▸ Problem to work on
The response must consist of the lines below from the one with "ATOM 75 C CA" through the one with "ATOM 128 N N", exactly as they appear and with both ends kept.

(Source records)
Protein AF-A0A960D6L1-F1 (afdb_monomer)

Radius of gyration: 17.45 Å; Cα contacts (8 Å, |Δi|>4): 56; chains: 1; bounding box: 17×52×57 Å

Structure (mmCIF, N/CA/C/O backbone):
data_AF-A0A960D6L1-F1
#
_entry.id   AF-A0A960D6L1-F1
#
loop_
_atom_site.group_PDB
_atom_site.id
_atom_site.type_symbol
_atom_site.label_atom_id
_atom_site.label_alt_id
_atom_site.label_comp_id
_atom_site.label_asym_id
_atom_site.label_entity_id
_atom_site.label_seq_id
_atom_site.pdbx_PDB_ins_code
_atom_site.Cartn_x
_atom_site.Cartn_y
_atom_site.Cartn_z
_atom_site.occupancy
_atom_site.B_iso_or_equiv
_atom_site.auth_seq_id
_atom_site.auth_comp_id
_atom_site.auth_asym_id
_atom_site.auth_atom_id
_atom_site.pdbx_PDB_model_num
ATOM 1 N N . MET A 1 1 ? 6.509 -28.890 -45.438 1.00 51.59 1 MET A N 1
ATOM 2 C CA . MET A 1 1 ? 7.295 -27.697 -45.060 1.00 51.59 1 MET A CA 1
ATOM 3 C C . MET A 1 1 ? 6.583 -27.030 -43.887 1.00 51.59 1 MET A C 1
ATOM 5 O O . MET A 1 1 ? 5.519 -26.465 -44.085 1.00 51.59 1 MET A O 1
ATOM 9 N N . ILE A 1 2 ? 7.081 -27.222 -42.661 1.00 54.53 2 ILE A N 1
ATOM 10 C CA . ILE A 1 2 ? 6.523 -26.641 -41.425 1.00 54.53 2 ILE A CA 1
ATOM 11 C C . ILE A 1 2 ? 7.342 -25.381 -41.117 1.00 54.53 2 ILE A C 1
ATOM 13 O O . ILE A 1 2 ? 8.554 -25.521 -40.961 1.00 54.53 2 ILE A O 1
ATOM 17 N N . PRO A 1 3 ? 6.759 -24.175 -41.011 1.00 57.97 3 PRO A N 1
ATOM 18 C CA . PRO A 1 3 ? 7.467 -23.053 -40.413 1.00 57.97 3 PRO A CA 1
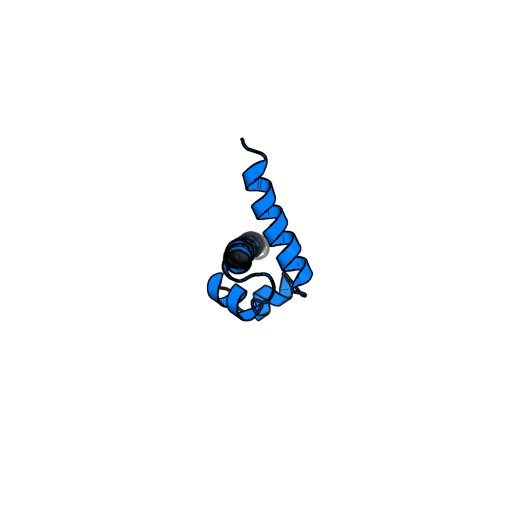ATOM 19 C C . PRO A 1 3 ? 7.444 -23.198 -38.879 1.00 57.97 3 PRO A C 1
ATOM 21 O O . PRO A 1 3 ? 6.362 -23.324 -38.296 1.00 57.97 3 PRO A O 1
ATOM 24 N N . PRO A 1 4 ? 8.604 -23.210 -38.197 1.00 59.94 4 PRO A N 1
ATOM 25 C CA . PRO A 1 4 ? 8.651 -23.224 -36.748 1.00 59.94 4 PRO A CA 1
ATOM 26 C C . PRO A 1 4 ? 8.567 -21.799 -36.179 1.00 59.94 4 PRO A C 1
ATOM 28 O O . PRO A 1 4 ? 8.988 -20.828 -36.797 1.00 59.94 4 PRO A O 1
ATOM 31 N N . ALA A 1 5 ? 8.087 -21.734 -34.938 1.00 60.56 5 ALA A N 1
ATOM 32 C CA . ALA A 1 5 ? 8.281 -20.647 -33.978 1.00 60.56 5 ALA A CA 1
ATOM 33 C C . ALA A 1 5 ? 7.544 -19.314 -34.223 1.00 60.56 5 ALA A C 1
ATOM 35 O O . ALA A 1 5 ? 8.135 -18.316 -34.608 1.00 60.56 5 ALA A O 1
ATOM 36 N N . GLN A 1 6 ? 6.276 -19.255 -33.797 1.00 54.22 6 GLN A N 1
ATOM 37 C CA . GLN A 1 6 ? 5.621 -17.997 -33.391 1.00 54.22 6 GLN A CA 1
ATOM 38 C C . GLN A 1 6 ? 4.959 -18.097 -32.001 1.00 54.22 6 GLN A C 1
ATOM 40 O O . GLN A 1 6 ? 3.913 -17.515 -31.751 1.00 54.22 6 GLN A O 1
ATOM 45 N N . ARG A 1 7 ? 5.540 -18.859 -31.057 1.00 54.22 7 ARG A N 1
ATOM 46 C CA . ARG A 1 7 ? 4.927 -19.106 -29.726 1.00 54.22 7 ARG A CA 1
ATOM 47 C C . ARG A 1 7 ? 5.554 -18.310 -28.562 1.00 54.22 7 ARG A C 1
ATOM 49 O O . ARG A 1 7 ? 5.233 -18.564 -27.401 1.00 54.22 7 ARG A O 1
ATOM 56 N N . GLY A 1 8 ? 6.456 -17.365 -28.849 1.00 48.88 8 GLY A N 1
ATOM 57 C CA . GLY A 1 8 ? 7.272 -16.676 -27.832 1.00 48.88 8 GLY A CA 1
ATOM 58 C C . GLY A 1 8 ? 6.947 -15.201 -27.558 1.00 48.88 8 GLY A C 1
ATOM 59 O O . GLY A 1 8 ? 7.241 -14.719 -26.466 1.00 48.88 8 GLY A O 1
ATOM 60 N N . ALA A 1 9 ? 6.336 -14.473 -28.498 1.00 50.84 9 ALA A N 1
ATOM 61 C CA . ALA A 1 9 ? 6.285 -13.006 -28.427 1.00 50.84 9 ALA A CA 1
ATOM 62 C C . ALA A 1 9 ? 5.028 -12.422 -27.744 1.00 50.84 9 ALA A C 1
ATOM 64 O O . ALA A 1 9 ? 5.071 -11.295 -27.252 1.00 50.84 9 ALA A O 1
ATOM 65 N N . GLU A 1 10 ? 3.927 -13.172 -27.640 1.00 50.84 10 GLU A N 1
ATOM 66 C CA . GLU A 1 10 ? 2.643 -12.623 -27.163 1.00 50.84 10 GLU A CA 1
ATOM 67 C C . GLU A 1 10 ? 2.470 -12.632 -25.633 1.00 50.84 10 GLU A C 1
ATOM 69 O O . GLU A 1 10 ? 1.728 -11.821 -25.082 1.00 50.84 10 GLU A O 1
ATOM 74 N N . ARG A 1 11 ? 3.208 -13.474 -24.897 1.00 54.56 11 ARG A N 1
ATOM 75 C CA . ARG A 1 11 ? 3.038 -13.614 -23.432 1.00 54.56 11 ARG A CA 1
ATOM 76 C C . ARG A 1 11 ? 3.772 -12.565 -22.585 1.00 54.56 11 ARG A C 1
ATOM 78 O O . ARG A 1 11 ? 3.601 -12.532 -21.371 1.00 54.56 11 ARG A O 1
ATOM 85 N N . SER A 1 12 ? 4.562 -11.684 -23.199 1.00 56.12 12 SER A N 1
ATOM 86 C CA . SER A 1 12 ? 5.445 -10.752 -22.472 1.00 56.12 12 SER A CA 1
ATOM 87 C C . SER A 1 12 ? 4.858 -9.353 -22.229 1.00 56.12 12 SER A C 1
ATOM 89 O O . SER A 1 12 ? 5.436 -8.571 -21.467 1.00 56.12 12 SER A O 1
ATOM 91 N N . ARG A 1 13 ? 3.729 -9.011 -22.861 1.00 58.09 13 ARG A N 1
ATOM 92 C CA . ARG A 1 13 ? 3.084 -7.685 -22.774 1.00 58.09 13 ARG A CA 1
ATOM 93 C C . ARG A 1 13 ? 1.920 -7.569 -21.763 1.00 58.09 13 ARG A C 1
ATOM 95 O O . ARG A 1 13 ? 1.830 -6.505 -21.157 1.00 58.09 13 ARG A O 1
ATOM 102 N N . PRO A 1 14 ? 1.109 -8.609 -21.469 1.00 60.91 14 PRO A N 1
ATOM 103 C CA . PRO A 1 14 ? 0.018 -8.495 -20.485 1.00 60.91 14 PRO A CA 1
ATOM 104 C C . PRO A 1 14 ? 0.514 -8.349 -19.036 1.00 60.91 14 PRO A C 1
ATOM 106 O O . PRO A 1 14 ? 0.085 -7.466 -18.300 1.00 60.91 14 PRO A O 1
ATOM 109 N N . LEU A 1 15 ? 1.510 -9.154 -18.647 1.00 68.50 15 LEU A N 1
ATOM 110 C CA . LEU A 1 15 ? 1.951 -9.274 -17.250 1.00 68.50 15 LEU A CA 1
ATOM 111 C C . LEU A 1 15 ? 2.568 -7.991 -16.676 1.00 68.50 15 LEU A C 1
ATOM 113 O O . LEU A 1 15 ? 2.441 -7.723 -15.484 1.00 68.50 15 LEU A O 1
ATOM 117 N N . ARG A 1 16 ? 3.248 -7.192 -17.509 1.00 73.62 16 ARG A N 1
ATOM 118 C CA . ARG A 1 16 ? 3.841 -5.917 -17.071 1.00 73.62 16 ARG A CA 1
ATOM 119 C C . ARG A 1 16 ? 2.774 -4.851 -16.837 1.00 73.62 16 ARG A C 1
ATOM 121 O O . ARG A 1 16 ? 2.858 -4.131 -15.849 1.00 73.62 16 ARG A O 1
ATOM 128 N N . ALA A 1 17 ? 1.772 -4.786 -17.714 1.00 80.62 17 ALA A N 1
ATOM 129 C CA . ALA A 1 17 ? 0.655 -3.859 -17.569 1.00 80.62 17 ALA A CA 1
ATOM 130 C C . ALA A 1 17 ? -0.172 -4.176 -16.312 1.00 80.62 17 ALA A C 1
ATOM 132 O O . ALA A 1 17 ? -0.552 -3.269 -15.576 1.00 80.62 17 ALA A O 1
ATOM 133 N N . ASP A 1 18 ? -0.381 -5.459 -16.017 1.00 79.62 18 ASP A N 1
ATOM 134 C CA . ASP A 1 18 ? -1.103 -5.878 -14.813 1.00 79.62 18 ASP A CA 1
ATOM 135 C C . ASP A 1 18 ? -0.291 -5.657 -13.534 1.00 79.62 18 ASP A C 1
ATOM 137 O O . ASP A 1 18 ? -0.841 -5.236 -12.519 1.00 79.62 18 ASP A O 1
ATOM 141 N N . ALA A 1 19 ? 1.030 -5.858 -13.578 1.00 83.12 19 ALA A N 1
ATOM 142 C CA . ALA A 1 19 ? 1.907 -5.535 -12.455 1.00 83.12 19 ALA A CA 1
ATOM 143 C C . ALA A 1 19 ? 1.882 -4.038 -12.108 1.00 83.12 19 ALA A C 1
ATOM 145 O O . ALA A 1 19 ? 1.910 -3.686 -10.926 1.00 83.12 19 ALA A O 1
ATOM 146 N N . GLU A 1 20 ? 1.806 -3.166
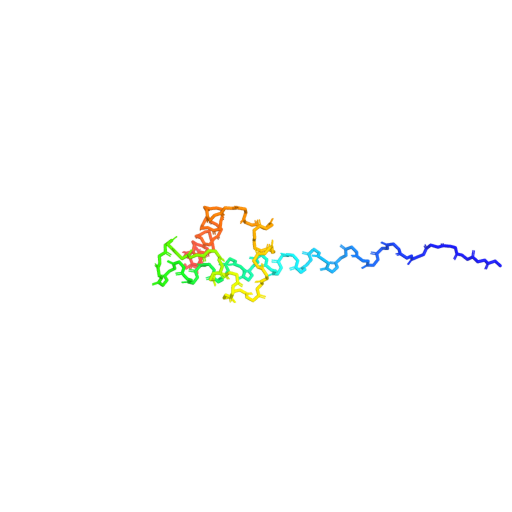 -13.116 1.00 88.06 20 GLU A N 1
ATOM 147 C CA . GLU A 1 20 ? 1.725 -1.726 -12.886 1.00 88.06 20 GLU A CA 1
ATOM 148 C C . GLU A 1 20 ? 0.342 -1.298 -12.393 1.00 88.06 20 GLU A C 1
ATOM 150 O O . GLU A 1 20 ? 0.255 -0.595 -11.390 1.00 88.06 20 GLU A O 1
ATOM 155 N N . ARG A 1 21 ? -0.740 -1.832 -12.976 1.00 89.75 21 ARG A N 1
ATOM 156 C CA . ARG A 1 21 ? -2.103 -1.624 -12.455 1.00 89.75 21 ARG A CA 1
ATOM 157 C C . ARG A 1 21 ? -2.243 -2.076 -11.003 1.00 89.75 21 ARG A C 1
ATOM 159 O O . ARG A 1 21 ? -2.854 -1.383 -10.195 1.00 89.75 21 ARG A O 1
ATOM 166 N N . ASN A 1 22 ? -1.653 -3.215 -10.646 1.00 90.75 22 ASN A N 1
ATOM 167 C CA . ASN A 1 22 ? -1.661 -3.696 -9.267 1.00 90.75 22 ASN A CA 1
ATOM 168 C C . ASN A 1 22 ? -0.872 -2.764 -8.345 1.00 90.75 22 ASN A C 1
ATOM 170 O O . ASN A 1 22 ? -1.334 -2.478 -7.243 1.00 90.75 22 ASN A O 1
ATOM 174 N N . ARG A 1 23 ? 0.282 -2.244 -8.788 1.00 91.75 23 ARG A N 1
ATOM 175 C CA . ARG A 1 23 ? 1.025 -1.232 -8.023 1.00 91.75 23 ARG A CA 1
ATOM 176 C C . ARG A 1 23 ? 0.167 0.005 -7.786 1.00 91.75 23 ARG A C 1
ATOM 178 O O . ARG A 1 23 ? 0.109 0.477 -6.657 1.00 91.75 23 ARG A O 1
ATOM 185 N N . GLU A 1 24 ? -0.484 0.513 -8.824 1.00 93.81 24 GLU A N 1
ATOM 186 C CA . GLU A 1 24 ? -1.319 1.705 -8.730 1.00 93.81 24 GLU A CA 1
ATOM 187 C C . GLU A 1 24 ? -2.475 1.502 -7.745 1.00 93.81 24 GLU A C 1
ATOM 189 O O . GLU A 1 24 ? -2.649 2.316 -6.839 1.00 93.81 24 GLU A O 1
ATOM 194 N N . ARG A 1 25 ? -3.193 0.374 -7.835 1.00 95.06 25 ARG A N 1
ATOM 195 C CA . ARG A 1 25 ? -4.258 0.012 -6.882 1.00 95.06 25 ARG A CA 1
ATOM 196 C C . ARG A 1 25 ? -3.759 -0.025 -5.439 1.00 95.06 25 ARG A C 1
ATOM 198 O O . ARG A 1 25 ? -4.417 0.526 -4.560 1.00 95.06 25 ARG A O 1
ATOM 205 N N . ILE A 1 26 ? -2.590 -0.626 -5.205 1.00 95.50 26 ILE A N 1
ATOM 206 C CA . ILE A 1 26 ? -1.961 -0.677 -3.878 1.00 95.50 26 ILE A CA 1
ATOM 207 C C . ILE A 1 26 ? -1.674 0.736 -3.358 1.00 95.50 26 ILE A C 1
ATOM 209 O O . ILE A 1 26 ? -2.026 1.051 -2.226 1.00 95.50 26 ILE A O 1
ATOM 213 N N . VAL A 1 27 ? -1.065 1.598 -4.178 1.00 95.31 27 VAL A N 1
ATOM 214 C CA . VAL A 1 27 ? -0.718 2.969 -3.774 1.00 95.31 27 VAL A CA 1
ATOM 215 C C . VAL A 1 27 ? -1.975 3.801 -3.508 1.00 95.31 27 VAL A C 1
ATOM 217 O O . VAL A 1 27 ? -2.017 4.518 -2.517 1.00 95.31 27 VAL A O 1
A
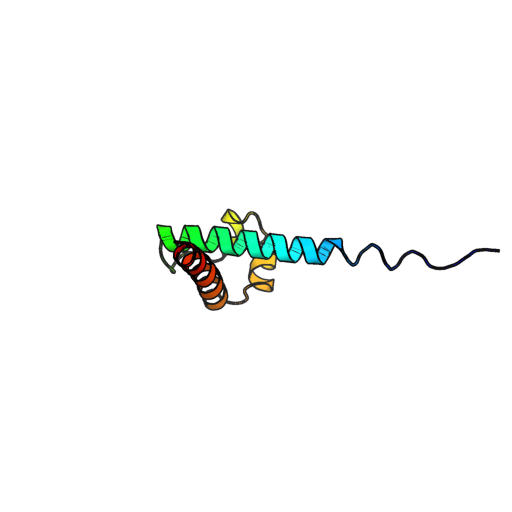TO
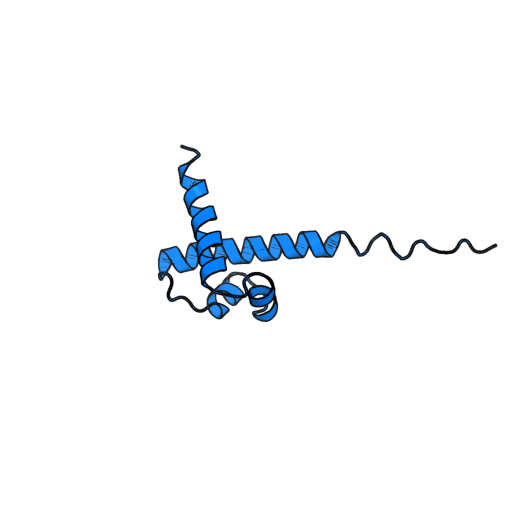M 220 N N . VAL A 1 28 ? -3.018 3.677 -4.335 1.00 95.25 28 VAL A N 1
ATOM 221 C CA . VAL A 1 28 ? -4.305 4.366 -4.131 1.00 95.25 28 VAL A CA 1
ATOM 222 C C . VAL A 1 28 ? -4.953 3.953 -2.809 1.00 95.25 28 VAL A C 1
ATOM 224 O O . VAL A 1 28 ? -5.379 4.817 -2.043 1.00 95.25 28 VAL A O 1
ATOM 227 N N . ALA A 1 29 ? -5.022 2.648 -2.531 1.00 96.00 29 ALA A N 1
ATOM 228 C CA . ALA A 1 29 ? -5.594 2.132 -1.291 1.00 96.00 29 ALA A CA 1
ATOM 229 C C . ALA A 1 29 ? -4.781 2.578 -0.066 1.00 96.00 29 ALA A C 1
ATOM 231 O O . ALA A 1 29 ? -5.356 3.054 0.910 1.00 96.00 29 ALA A O 1
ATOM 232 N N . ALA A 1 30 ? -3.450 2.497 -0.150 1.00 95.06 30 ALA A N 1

▸ Finished task
ATOM 75 C CA . ARG A 1 11 ? 3.038 -13.614 -23.432 1.00 54.56 11 ARG A CA 1
ATOM 76 C C . ARG A 1 11 ? 3.772 -12.565 -22.585 1.00 54.56 11 ARG A C 1
ATOM 78 O O . ARG A 1 11 ? 3.601 -12.532 -21.371 1.00 54.56 11 ARG A O 1
ATOM 85 N N . SER A 1 12 ? 4.562 -11.684 -23.199 1.00 56.12 12 SER A N 1
ATOM 86 C CA . SER A 1 12 ? 5.445 -10.752 -22.472 1.00 56.12 12 SER A CA 1
ATOM 87 C C . SER A 1 12 ? 4.858 -9.353 -22.229 1.00 56.12 12 SER A C 1
ATOM 89 O O . SER A 1 12 ? 5.436 -8.571 -21.467 1.00 56.12 12 SER A O 1
ATOM 91 N N . ARG A 1 13 ? 3.729 -9.011 -22.861 1.00 58.09 13 ARG A N 1
ATOM 92 C CA . ARG A 1 13 ? 3.084 -7.685 -22.774 1.00 58.09 13 ARG A CA 1
ATOM 93 C C . ARG A 1 13 ? 1.920 -7.569 -21.763 1.00 58.09 13 ARG A C 1
ATOM 95 O O . ARG A 1 13 ? 1.830 -6.505 -21.157 1.00 58.09 13 ARG A O 1
ATOM 102 N N . PRO A 1 14 ? 1.109 -8.609 -21.469 1.00 60.91 14 PRO A N 1
ATOM 103 C CA . PRO A 1 14 ? 0.018 -8.495 -20.485 1.00 60.91 14 PRO A CA 1
ATOM 104 C C . PRO A 1 14 ? 0.514 -8.349 -19.036 1.00 60.91 14 PRO A C 1
ATOM 106 O O . PRO A 1 14 ? 0.085 -7.466 -18.300 1.00 60.91 14 PRO A O 1
ATOM 109 N N . LEU A 1 15 ? 1.510 -9.154 -18.647 1.00 68.50 15 LEU A N 1
ATOM 110 C CA . LEU A 1 15 ? 1.951 -9.274 -17.250 1.00 68.50 15 LEU A CA 1
ATOM 111 C C . LEU A 1 15 ? 2.568 -7.991 -16.676 1.00 68.50 15 LEU A C 1
ATOM 113 O O . LEU A 1 15 ? 2.441 -7.723 -15.484 1.00 68.50 15 LEU A O 1
ATOM 117 N N . ARG A 1 16 ? 3.248 -7.192 -17.509 1.00 73.62 16 ARG A N 1
ATOM 118 C CA . ARG A 1 16 ? 3.841 -5.917 -17.071 1.00 73.62 16 ARG A CA 1
ATOM 119 C C . ARG A 1 16 ? 2.774 -4.851 -16.837 1.00 73.62 16 ARG A C 1
ATOM 121 O O . ARG A 1 16 ? 2.858 -4.131 -15.849 1.00 73.62 16 ARG A O 1
ATOM 128 N N . ALA A 1 17 ? 1.772 -4.786 -17.714 1.00 80.62 17 ALA A N 1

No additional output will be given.